In other words, just win, baby.

Unfortunately for La Russa, Cardinals ownership looked at the bigger picture, knowing that the franchise would be ridiculed for signing Bonds after profiting from the exploits of another slugger under suspicion, Mark McGwire.

The Rays, too, seem an unlikely fit for Bonds. All spring, players and club officials have talked about the positive influence of veterans Troy Percival and Cliff Floyd, the improved clubhouse culture following the departures of Delmon Young and Elijah Dukes.

Bonds would make a hellacious designated hitter, but the Rays would be labeled as hypocrites and worse if they signed him — not a great selling point as the team mounts a political campaign to gain approval for a new downtown ballpark in St. Petersburg.

The Cardinals and Rays, though, are but two of 30 clubs.

The Padres, who are auditioning about a half-dozen left fielders and seemingly trying to trade for about a half-dozen more, would benefit perhaps more than any team from the addition of Bonds.

The Mariners, desperate enough during the off-season to sign Carlos Silva for $48 million and trade five prospects for Erik Bedard, are almost completely devoid of left-handed power.

Neither of those clubs appears remotely interested in Bonds, but it's only February. Some slugger will get hurt. Some team could panic. Bonds easily could end up back in uniform, much to the chagrin of commissioner Bud Selig, who surely would love him to disappear.

Then again, this is not a sabermetric exercise in which you calculate how many runs Bonds would add to a given lineup and proclaim his addition to be a masterstroke.

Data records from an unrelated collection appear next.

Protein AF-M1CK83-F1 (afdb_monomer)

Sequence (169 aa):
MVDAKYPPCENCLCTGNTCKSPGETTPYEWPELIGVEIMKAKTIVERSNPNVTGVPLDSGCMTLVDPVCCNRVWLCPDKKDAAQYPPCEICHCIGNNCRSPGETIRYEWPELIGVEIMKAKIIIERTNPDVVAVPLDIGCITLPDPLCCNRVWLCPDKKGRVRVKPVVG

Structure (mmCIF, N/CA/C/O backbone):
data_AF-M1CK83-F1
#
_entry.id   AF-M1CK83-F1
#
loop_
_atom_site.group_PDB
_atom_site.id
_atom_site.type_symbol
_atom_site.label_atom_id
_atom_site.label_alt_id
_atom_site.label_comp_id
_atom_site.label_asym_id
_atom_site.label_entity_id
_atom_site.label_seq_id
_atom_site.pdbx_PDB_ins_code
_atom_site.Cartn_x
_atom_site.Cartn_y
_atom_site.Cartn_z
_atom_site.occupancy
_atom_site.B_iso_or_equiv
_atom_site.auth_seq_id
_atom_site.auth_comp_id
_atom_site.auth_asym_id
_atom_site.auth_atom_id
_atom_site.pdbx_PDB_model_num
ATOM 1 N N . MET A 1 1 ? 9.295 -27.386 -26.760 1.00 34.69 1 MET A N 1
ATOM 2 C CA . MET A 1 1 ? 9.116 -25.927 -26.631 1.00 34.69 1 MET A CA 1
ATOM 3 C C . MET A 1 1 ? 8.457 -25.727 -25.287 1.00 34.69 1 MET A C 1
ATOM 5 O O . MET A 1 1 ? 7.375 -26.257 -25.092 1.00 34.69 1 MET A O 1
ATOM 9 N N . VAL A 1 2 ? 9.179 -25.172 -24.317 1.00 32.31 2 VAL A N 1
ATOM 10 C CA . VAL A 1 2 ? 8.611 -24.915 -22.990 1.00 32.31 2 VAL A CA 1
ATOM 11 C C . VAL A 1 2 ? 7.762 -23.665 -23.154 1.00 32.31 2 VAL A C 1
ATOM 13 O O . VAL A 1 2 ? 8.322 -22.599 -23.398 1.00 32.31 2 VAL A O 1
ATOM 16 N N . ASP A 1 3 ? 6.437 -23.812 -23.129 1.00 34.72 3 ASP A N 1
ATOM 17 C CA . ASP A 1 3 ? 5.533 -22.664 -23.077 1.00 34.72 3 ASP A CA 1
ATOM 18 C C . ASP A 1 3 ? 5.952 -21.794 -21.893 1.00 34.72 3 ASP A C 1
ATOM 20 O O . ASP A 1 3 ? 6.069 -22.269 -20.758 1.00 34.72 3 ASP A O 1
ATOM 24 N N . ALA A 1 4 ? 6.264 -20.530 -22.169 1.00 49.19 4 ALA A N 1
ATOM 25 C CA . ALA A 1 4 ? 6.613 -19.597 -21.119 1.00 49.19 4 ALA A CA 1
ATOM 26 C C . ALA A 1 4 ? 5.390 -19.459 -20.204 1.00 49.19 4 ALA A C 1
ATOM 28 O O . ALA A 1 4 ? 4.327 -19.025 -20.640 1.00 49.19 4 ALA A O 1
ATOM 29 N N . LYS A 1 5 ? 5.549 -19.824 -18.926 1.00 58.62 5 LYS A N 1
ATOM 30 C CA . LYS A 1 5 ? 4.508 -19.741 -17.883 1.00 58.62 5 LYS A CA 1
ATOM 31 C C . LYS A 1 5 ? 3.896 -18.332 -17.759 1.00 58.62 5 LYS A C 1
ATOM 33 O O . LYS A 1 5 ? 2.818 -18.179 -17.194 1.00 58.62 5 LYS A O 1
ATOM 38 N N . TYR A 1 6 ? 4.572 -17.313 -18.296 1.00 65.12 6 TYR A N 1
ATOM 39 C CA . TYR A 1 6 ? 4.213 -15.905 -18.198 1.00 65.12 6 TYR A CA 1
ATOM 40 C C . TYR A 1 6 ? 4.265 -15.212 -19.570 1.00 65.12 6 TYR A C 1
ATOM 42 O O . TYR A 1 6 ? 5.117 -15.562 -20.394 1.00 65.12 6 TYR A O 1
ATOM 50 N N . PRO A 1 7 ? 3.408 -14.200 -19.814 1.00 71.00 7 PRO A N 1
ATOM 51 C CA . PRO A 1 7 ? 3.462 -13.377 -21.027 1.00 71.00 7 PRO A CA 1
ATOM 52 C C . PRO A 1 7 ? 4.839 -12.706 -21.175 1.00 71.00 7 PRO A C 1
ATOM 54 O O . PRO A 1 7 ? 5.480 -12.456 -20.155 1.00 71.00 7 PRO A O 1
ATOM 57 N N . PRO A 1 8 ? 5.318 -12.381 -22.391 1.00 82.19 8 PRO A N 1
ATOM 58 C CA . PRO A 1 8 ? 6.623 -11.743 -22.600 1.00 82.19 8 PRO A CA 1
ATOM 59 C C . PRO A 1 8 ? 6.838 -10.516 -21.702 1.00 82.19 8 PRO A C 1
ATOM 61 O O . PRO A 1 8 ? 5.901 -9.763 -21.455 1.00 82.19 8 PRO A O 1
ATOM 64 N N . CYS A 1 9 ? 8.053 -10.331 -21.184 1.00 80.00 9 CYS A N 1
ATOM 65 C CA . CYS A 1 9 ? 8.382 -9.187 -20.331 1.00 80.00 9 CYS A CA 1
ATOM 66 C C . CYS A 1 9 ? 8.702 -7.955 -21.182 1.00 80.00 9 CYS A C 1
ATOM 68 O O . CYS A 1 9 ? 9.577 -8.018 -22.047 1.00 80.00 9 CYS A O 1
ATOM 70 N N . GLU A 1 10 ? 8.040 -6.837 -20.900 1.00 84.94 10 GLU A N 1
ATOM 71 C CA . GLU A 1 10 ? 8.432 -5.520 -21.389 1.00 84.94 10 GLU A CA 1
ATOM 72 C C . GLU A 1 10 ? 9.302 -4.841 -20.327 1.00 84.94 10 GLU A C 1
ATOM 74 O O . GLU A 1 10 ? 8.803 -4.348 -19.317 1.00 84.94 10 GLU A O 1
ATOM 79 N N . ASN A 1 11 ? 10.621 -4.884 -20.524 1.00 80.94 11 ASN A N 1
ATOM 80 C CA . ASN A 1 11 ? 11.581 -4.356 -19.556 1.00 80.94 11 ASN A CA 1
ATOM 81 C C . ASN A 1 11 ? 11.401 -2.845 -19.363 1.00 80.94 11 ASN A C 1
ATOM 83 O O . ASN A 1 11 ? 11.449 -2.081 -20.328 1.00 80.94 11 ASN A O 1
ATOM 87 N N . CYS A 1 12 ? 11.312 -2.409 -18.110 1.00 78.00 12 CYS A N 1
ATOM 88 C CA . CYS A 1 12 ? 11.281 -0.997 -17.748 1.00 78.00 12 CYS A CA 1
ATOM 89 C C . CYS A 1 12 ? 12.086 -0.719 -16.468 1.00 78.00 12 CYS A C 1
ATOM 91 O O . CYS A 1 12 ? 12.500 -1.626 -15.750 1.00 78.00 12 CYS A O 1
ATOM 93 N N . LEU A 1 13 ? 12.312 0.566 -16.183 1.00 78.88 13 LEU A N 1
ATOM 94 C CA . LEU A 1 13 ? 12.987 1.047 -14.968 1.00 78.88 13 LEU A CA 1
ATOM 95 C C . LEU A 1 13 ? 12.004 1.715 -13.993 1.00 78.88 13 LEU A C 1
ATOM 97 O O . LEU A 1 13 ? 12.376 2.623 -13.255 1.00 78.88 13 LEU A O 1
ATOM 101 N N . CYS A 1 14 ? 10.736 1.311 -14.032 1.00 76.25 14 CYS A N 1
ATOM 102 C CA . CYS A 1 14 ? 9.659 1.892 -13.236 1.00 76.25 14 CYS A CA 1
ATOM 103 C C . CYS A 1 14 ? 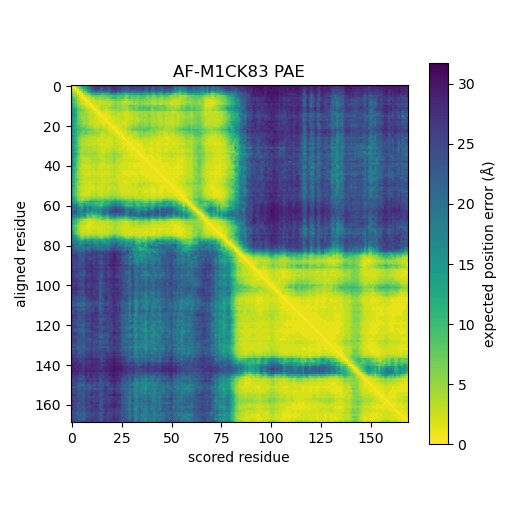8.808 0.786 -12.608 1.00 76.25 14 CYS A C 1
ATOM 105 O O . CYS A 1 14 ? 8.751 -0.333 -13.114 1.00 76.25 14 CYS A O 1
ATOM 107 N N . THR A 1 15 ? 8.110 1.105 -11.524 1.00 75.31 15 THR A N 1
ATOM 108 C CA . THR A 1 15 ? 7.147 0.205 -10.879 1.00 75.31 15 THR A CA 1
ATOM 109 C C . THR A 1 15 ? 5.887 0.957 -10.479 1.00 75.31 15 THR A C 1
ATOM 111 O O . THR A 1 15 ? 5.925 2.136 -10.111 1.00 75.31 15 THR A O 1
ATOM 114 N N . GLY A 1 16 ? 4.747 0.272 -10.561 1.00 76.56 16 GLY A N 1
ATOM 115 C CA . GLY A 1 16 ? 3.467 0.838 -10.155 1.00 76.56 16 GLY A CA 1
ATOM 116 C C . GLY A 1 16 ? 3.177 2.177 -10.835 1.00 76.56 16 GLY A C 1
ATOM 117 O O . GLY A 1 16 ? 3.464 2.375 -12.017 1.00 76.56 16 GLY A O 1
ATOM 118 N N . ASN A 1 17 ? 2.633 3.133 -10.084 1.00 80.88 17 ASN A N 1
ATOM 119 C CA . ASN A 1 17 ? 2.228 4.427 -10.639 1.00 80.88 17 ASN A CA 1
ATOM 120 C C . ASN A 1 17 ? 3.396 5.288 -11.161 1.00 80.88 17 ASN A C 1
ATOM 122 O O . ASN A 1 17 ? 3.142 6.258 -11.874 1.00 80.88 17 ASN A O 1
ATOM 126 N N . THR A 1 18 ? 4.657 4.931 -10.879 1.00 81.81 18 THR A N 1
ATOM 127 C CA . THR A 1 18 ? 5.828 5.607 -11.472 1.00 81.81 18 THR A CA 1
ATOM 128 C C . THR A 1 18 ? 6.007 5.301 -12.961 1.00 81.81 18 THR A C 1
ATOM 130 O O . THR A 1 18 ? 6.724 6.026 -13.644 1.00 81.81 18 THR A O 1
ATOM 133 N N . CYS A 1 19 ? 5.330 4.272 -13.485 1.00 83.69 19 CYS A N 1
ATOM 134 C CA . CYS A 1 19 ? 5.315 3.962 -14.915 1.00 83.69 19 CYS A CA 1
ATOM 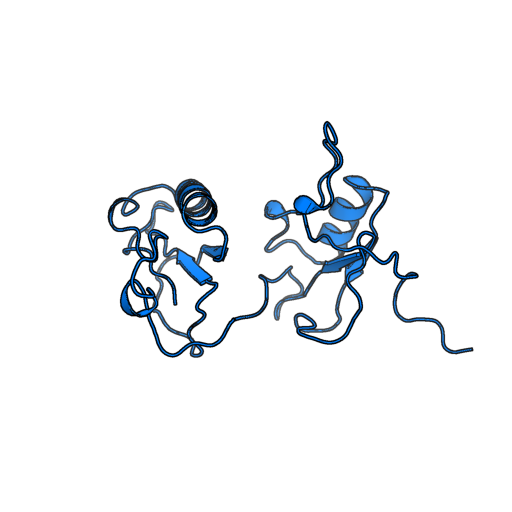135 C C . CYS A 1 19 ? 4.380 4.853 -15.743 1.00 83.69 19 CYS A C 1
ATOM 137 O O . CYS A 1 19 ? 4.386 4.757 -16.967 1.00 83.69 19 CYS A O 1
ATOM 139 N N . LYS A 1 20 ? 3.586 5.718 -15.101 1.00 87.62 20 LYS A N 1
ATOM 140 C CA . LYS A 1 20 ? 2.662 6.613 -15.800 1.00 87.62 20 LYS A CA 1
ATOM 141 C C . LYS A 1 20 ? 3.401 7.693 -16.576 1.00 87.62 20 LYS A C 1
ATOM 143 O O . LYS A 1 20 ? 4.251 8.402 -16.034 1.00 87.62 20 LYS A O 1
ATOM 148 N N . SER A 1 21 ? 2.977 7.899 -17.815 1.00 86.75 21 SER A N 1
ATOM 149 C CA . SER A 1 21 ? 3.366 9.070 -18.594 1.00 86.75 21 SER A CA 1
ATOM 150 C C . SER A 1 21 ? 2.668 10.343 -18.077 1.00 86.75 21 SER A C 1
ATOM 152 O O . SER A 1 21 ? 1.586 10.271 -17.485 1.00 86.75 21 SER A O 1
ATOM 154 N N . PRO A 1 22 ? 3.229 11.546 -18.304 1.00 87.44 22 PRO A N 1
ATOM 155 C CA . PRO A 1 22 ? 2.571 12.797 -17.934 1.00 87.44 22 PRO A CA 1
ATOM 156 C C . PRO A 1 22 ? 1.174 12.918 -18.565 1.00 87.44 22 PRO A C 1
ATOM 158 O O . PRO A 1 22 ? 1.033 12.895 -19.785 1.00 87.44 22 PRO A O 1
ATOM 161 N N . GLY A 1 23 ? 0.139 13.061 -17.732 1.00 84.88 23 GLY A N 1
ATOM 162 C CA . GLY A 1 23 ? -1.260 13.142 -18.178 1.00 84.88 23 GLY A CA 1
ATOM 163 C C . GLY A 1 23 ? -1.960 11.791 -18.365 1.00 84.88 23 GLY A C 1
ATOM 164 O O . GLY A 1 23 ? -3.145 11.768 -18.693 1.00 84.88 23 GLY A O 1
ATOM 165 N N . GLU A 1 24 ? -1.269 10.677 -18.123 1.00 87.44 24 GLU A N 1
ATOM 166 C CA . GLU A 1 24 ? -1.850 9.341 -18.175 1.00 87.44 24 GLU A CA 1
ATOM 167 C C . GLU A 1 24 ? -2.731 9.063 -16.948 1.00 87.44 24 GLU A C 1
ATOM 169 O O . GLU A 1 24 ? -2.322 9.232 -15.796 1.00 87.44 24 GLU A O 1
ATOM 174 N N . THR A 1 25 ? -3.963 8.622 -17.195 1.00 87.19 25 THR A N 1
ATOM 175 C CA . THR A 1 25 ? -4.942 8.311 -16.144 1.00 87.19 25 THR A CA 1
ATOM 176 C C . THR A 1 25 ? -5.085 6.814 -15.882 1.00 87.19 25 THR A C 1
ATOM 178 O O . THR A 1 25 ? -5.656 6.431 -14.860 1.00 87.19 25 THR A O 1
ATOM 181 N N . THR A 1 26 ? -4.542 5.966 -16.760 1.00 89.69 26 THR A N 1
ATOM 182 C CA . THR A 1 26 ? -4.573 4.503 -16.656 1.00 89.69 26 THR A CA 1
ATOM 183 C C . THR A 1 26 ? -3.820 4.024 -15.411 1.00 89.69 26 THR A C 1
ATOM 185 O O . THR A 1 26 ? -2.686 4.444 -15.179 1.00 89.69 26 THR A O 1
ATOM 188 N N . PRO A 1 27 ? -4.430 3.185 -14.556 1.00 87.56 27 PRO A N 1
ATOM 189 C CA . PRO A 1 27 ? -3.804 2.730 -13.320 1.00 87.56 27 PRO A CA 1
ATOM 190 C C . PRO A 1 27 ? -2.677 1.726 -13.587 1.00 87.56 27 PRO A C 1
ATOM 192 O O . PRO A 1 27 ? -2.767 0.902 -14.491 1.00 87.56 27 PRO A O 1
ATOM 195 N N . TYR A 1 28 ? -1.638 1.779 -12.757 1.00 86.94 28 TYR A N 1
ATOM 196 C CA . TYR A 1 28 ? -0.605 0.739 -12.652 1.00 86.94 28 TYR A CA 1
ATOM 197 C C . TYR A 1 28 ? -0.582 0.102 -11.250 1.00 86.94 28 TYR A C 1
ATOM 199 O O . TYR A 1 28 ? 0.235 -0.769 -10.967 1.00 86.94 28 TYR A O 1
ATOM 207 N N . GLU A 1 29 ? -1.494 0.531 -10.373 1.00 84.06 29 GLU A N 1
ATOM 208 C CA . GLU A 1 29 ? -1.713 0.012 -9.024 1.00 84.06 29 GLU A CA 1
ATOM 209 C C . GLU A 1 29 ? -3.215 -0.036 -8.745 1.00 84.06 29 GLU A C 1
ATOM 211 O O . GLU A 1 29 ? -3.952 0.857 -9.169 1.00 84.06 29 GLU A O 1
ATOM 216 N N . TRP A 1 30 ? -3.638 -1.056 -7.996 1.00 89.19 30 TRP A N 1
ATOM 217 C CA . TRP A 1 30 ? -5.040 -1.318 -7.665 1.00 89.19 30 TRP A CA 1
ATOM 218 C C . TRP A 1 30 ? -5.200 -1.675 -6.183 1.00 89.19 30 TRP A C 1
ATOM 220 O O . TRP A 1 30 ? -5.457 -2.834 -5.838 1.00 89.19 30 TRP A O 1
ATOM 230 N N . PRO A 1 31 ? -5.004 -0.711 -5.267 1.00 81.94 31 PRO A N 1
ATOM 231 C CA . PRO A 1 31 ? -5.125 -0.965 -3.832 1.00 81.94 31 PR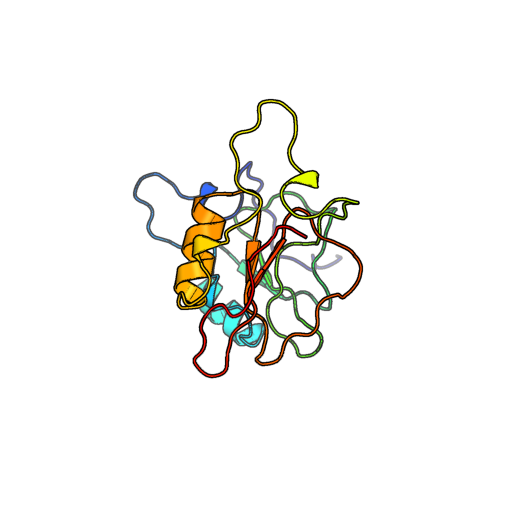O A CA 1
ATOM 232 C C . PRO A 1 31 ? -6.520 -1.468 -3.423 1.00 81.94 31 PRO A C 1
ATOM 234 O O . PRO A 1 31 ? -6.658 -2.153 -2.413 1.00 81.94 31 PRO A O 1
ATOM 237 N N . GLU A 1 32 ? -7.559 -1.169 -4.202 1.00 83.12 32 GLU A N 1
ATOM 238 C CA . GLU A 1 32 ? -8.930 -1.634 -3.990 1.00 83.12 32 GLU A CA 1
ATOM 239 C C . GLU A 1 32 ? -9.143 -3.127 -4.282 1.00 83.12 32 GLU A C 1
ATOM 241 O O . GLU A 1 32 ? -10.184 -3.670 -3.916 1.00 83.12 32 GLU A O 1
ATOM 246 N N . LEU A 1 33 ? -8.183 -3.798 -4.933 1.00 84.38 33 LEU A N 1
ATOM 247 C CA . LEU A 1 33 ? -8.259 -5.230 -5.243 1.00 84.38 33 LEU A CA 1
ATOM 248 C C . LEU A 1 33 ? -7.732 -6.130 -4.122 1.00 84.38 33 LEU A C 1
ATOM 250 O O . LEU A 1 33 ? -7.812 -7.354 -4.221 1.00 84.38 33 LEU A O 1
ATOM 254 N N . ILE A 1 34 ? -7.233 -5.552 -3.032 1.00 79.38 34 ILE A N 1
ATOM 255 C CA . ILE A 1 34 ? -6.856 -6.310 -1.839 1.00 79.38 34 ILE A CA 1
ATOM 256 C C . ILE A 1 34 ? -8.096 -7.018 -1.279 1.00 79.38 34 ILE A C 1
ATOM 258 O O . ILE A 1 34 ? -9.147 -6.406 -1.092 1.00 79.38 34 ILE A O 1
ATOM 262 N N . GLY A 1 35 ? -7.977 -8.321 -1.013 1.00 71.38 35 GLY A N 1
ATOM 263 C CA . GLY A 1 35 ? -9.104 -9.140 -0.552 1.00 71.38 35 GLY A CA 1
ATOM 264 C C . GLY A 1 35 ? -10.093 -9.542 -1.656 1.00 71.38 35 GLY A C 1
ATOM 265 O O . GLY A 1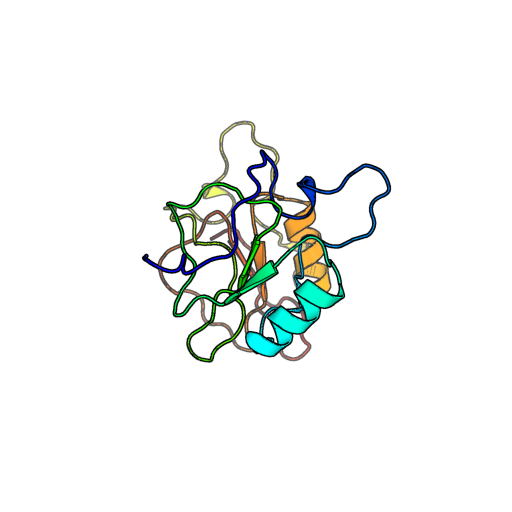 35 ? -11.044 -10.274 -1.382 1.00 71.38 35 GLY A O 1
ATOM 266 N N . VAL A 1 36 ? -9.888 -9.094 -2.900 1.00 79.31 36 VAL A N 1
ATOM 267 C CA . VAL A 1 36 ? -10.657 -9.558 -4.059 1.00 79.31 36 VAL A CA 1
ATOM 268 C C . VAL A 1 36 ? -10.079 -10.887 -4.538 1.00 79.31 36 VAL A C 1
ATOM 270 O O . VAL A 1 36 ? -8.863 -11.065 -4.592 1.00 79.31 36 VAL A O 1
ATOM 273 N N . GLU A 1 37 ? -10.971 -11.809 -4.898 1.00 81.44 37 GLU A N 1
ATOM 274 C CA . GLU A 1 37 ? -10.622 -13.089 -5.520 1.00 81.44 37 GLU A CA 1
ATOM 275 C C . GLU A 1 37 ? -9.733 -12.870 -6.759 1.00 81.44 37 GLU A C 1
ATOM 277 O O . GLU A 1 37 ? -9.985 -11.971 -7.566 1.00 81.44 37 GLU A O 1
ATOM 282 N N . ILE A 1 38 ? -8.677 -13.672 -6.892 1.00 77.94 38 ILE A N 1
ATOM 283 C CA . ILE A 1 38 ? -7.576 -13.474 -7.848 1.00 77.94 38 ILE A CA 1
ATOM 284 C C . ILE A 1 38 ? -8.038 -13.335 -9.303 1.00 77.94 38 ILE A C 1
ATOM 286 O O . ILE A 1 38 ? -7.582 -12.430 -10.007 1.00 77.94 38 ILE A O 1
ATOM 290 N N . MET A 1 39 ? -8.948 -14.184 -9.778 1.00 76.00 39 MET A N 1
ATOM 291 C CA . MET A 1 39 ? -9.411 -14.141 -11.168 1.00 76.00 39 MET A CA 1
ATOM 292 C C . MET A 1 39 ? -10.325 -12.943 -11.430 1.00 76.00 39 MET A C 1
ATOM 294 O O . MET A 1 39 ? -10.273 -12.324 -12.503 1.00 76.00 39 MET A O 1
ATOM 298 N N . LYS A 1 40 ? -11.110 -12.539 -10.432 1.00 79.25 40 LYS A N 1
ATOM 299 C CA . LYS A 1 40 ? -11.859 -11.284 -10.467 1.00 79.25 40 LYS A CA 1
ATOM 300 C C . LYS A 1 40 ? -10.925 -10.072 -10.470 1.00 79.25 40 LYS A C 1
ATOM 302 O O . LYS A 1 40 ? -11.146 -9.155 -11.261 1.00 79.25 40 LYS A O 1
ATOM 307 N N . ALA A 1 41 ? -9.872 -10.076 -9.654 1.00 85.38 41 ALA A N 1
ATOM 308 C CA . ALA A 1 41 ? -8.856 -9.026 -9.639 1.00 85.38 41 ALA A CA 1
ATOM 309 C C . ALA A 1 41 ? -8.144 -8.921 -10.998 1.00 85.38 41 ALA A C 1
ATOM 311 O O . ALA A 1 41 ? -8.064 -7.829 -11.557 1.00 85.38 41 ALA A O 1
ATOM 312 N N . LYS A 1 42 ? -7.745 -10.053 -11.593 1.00 84.56 42 LYS A N 1
ATOM 313 C CA . LYS A 1 42 ? -7.170 -10.120 -12.949 1.00 84.56 42 LYS A CA 1
ATOM 314 C C . LYS A 1 42 ? -8.062 -9.451 -13.984 1.00 84.56 42 LYS A C 1
ATOM 316 O O . LYS A 1 42 ? -7.598 -8.603 -14.740 1.00 84.56 42 LYS A O 1
ATOM 321 N N . THR A 1 43 ? -9.349 -9.784 -13.968 1.00 79.00 43 THR A N 1
ATOM 322 C CA . THR A 1 43 ? -10.325 -9.198 -14.893 1.00 79.00 43 THR A CA 1
ATOM 323 C C . THR A 1 43 ? -10.411 -7.677 -14.738 1.00 79.00 43 THR A C 1
ATOM 325 O O . THR A 1 43 ? -10.531 -6.959 -15.728 1.00 79.00 43 THR A O 1
ATOM 328 N N . ILE A 1 44 ? -10.353 -7.163 -13.505 1.00 90.50 44 ILE A N 1
ATOM 329 C CA . ILE A 1 44 ? -10.410 -5.719 -13.245 1.00 90.50 44 ILE A CA 1
ATOM 330 C C . ILE A 1 44 ? -9.128 -5.025 -13.719 1.00 90.50 44 ILE A C 1
ATOM 332 O O . ILE A 1 44 ? -9.220 -3.984 -14.371 1.00 90.50 44 ILE A O 1
ATOM 336 N N . VAL A 1 45 ? -7.959 -5.612 -13.457 1.00 90.94 45 VAL A N 1
ATOM 337 C CA . VAL A 1 45 ? -6.660 -5.103 -13.926 1.00 90.94 45 VAL A CA 1
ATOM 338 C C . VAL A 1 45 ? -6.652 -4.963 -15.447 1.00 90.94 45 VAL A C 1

Nor is this a situation analogous to the Kobe Bryant sexual-assault case, in which Bryant continued playing for the Lakers during pre-trail hearings in 2003-04.

Bryant, like Bonds, was legally entitled to play, and the case against him eventually was dismissed. But Bryant's alleged offense was an isolated incident, not a reflection of a league-wide problem.

Bonds is a cancer. Baseball needs to cut the cancer out.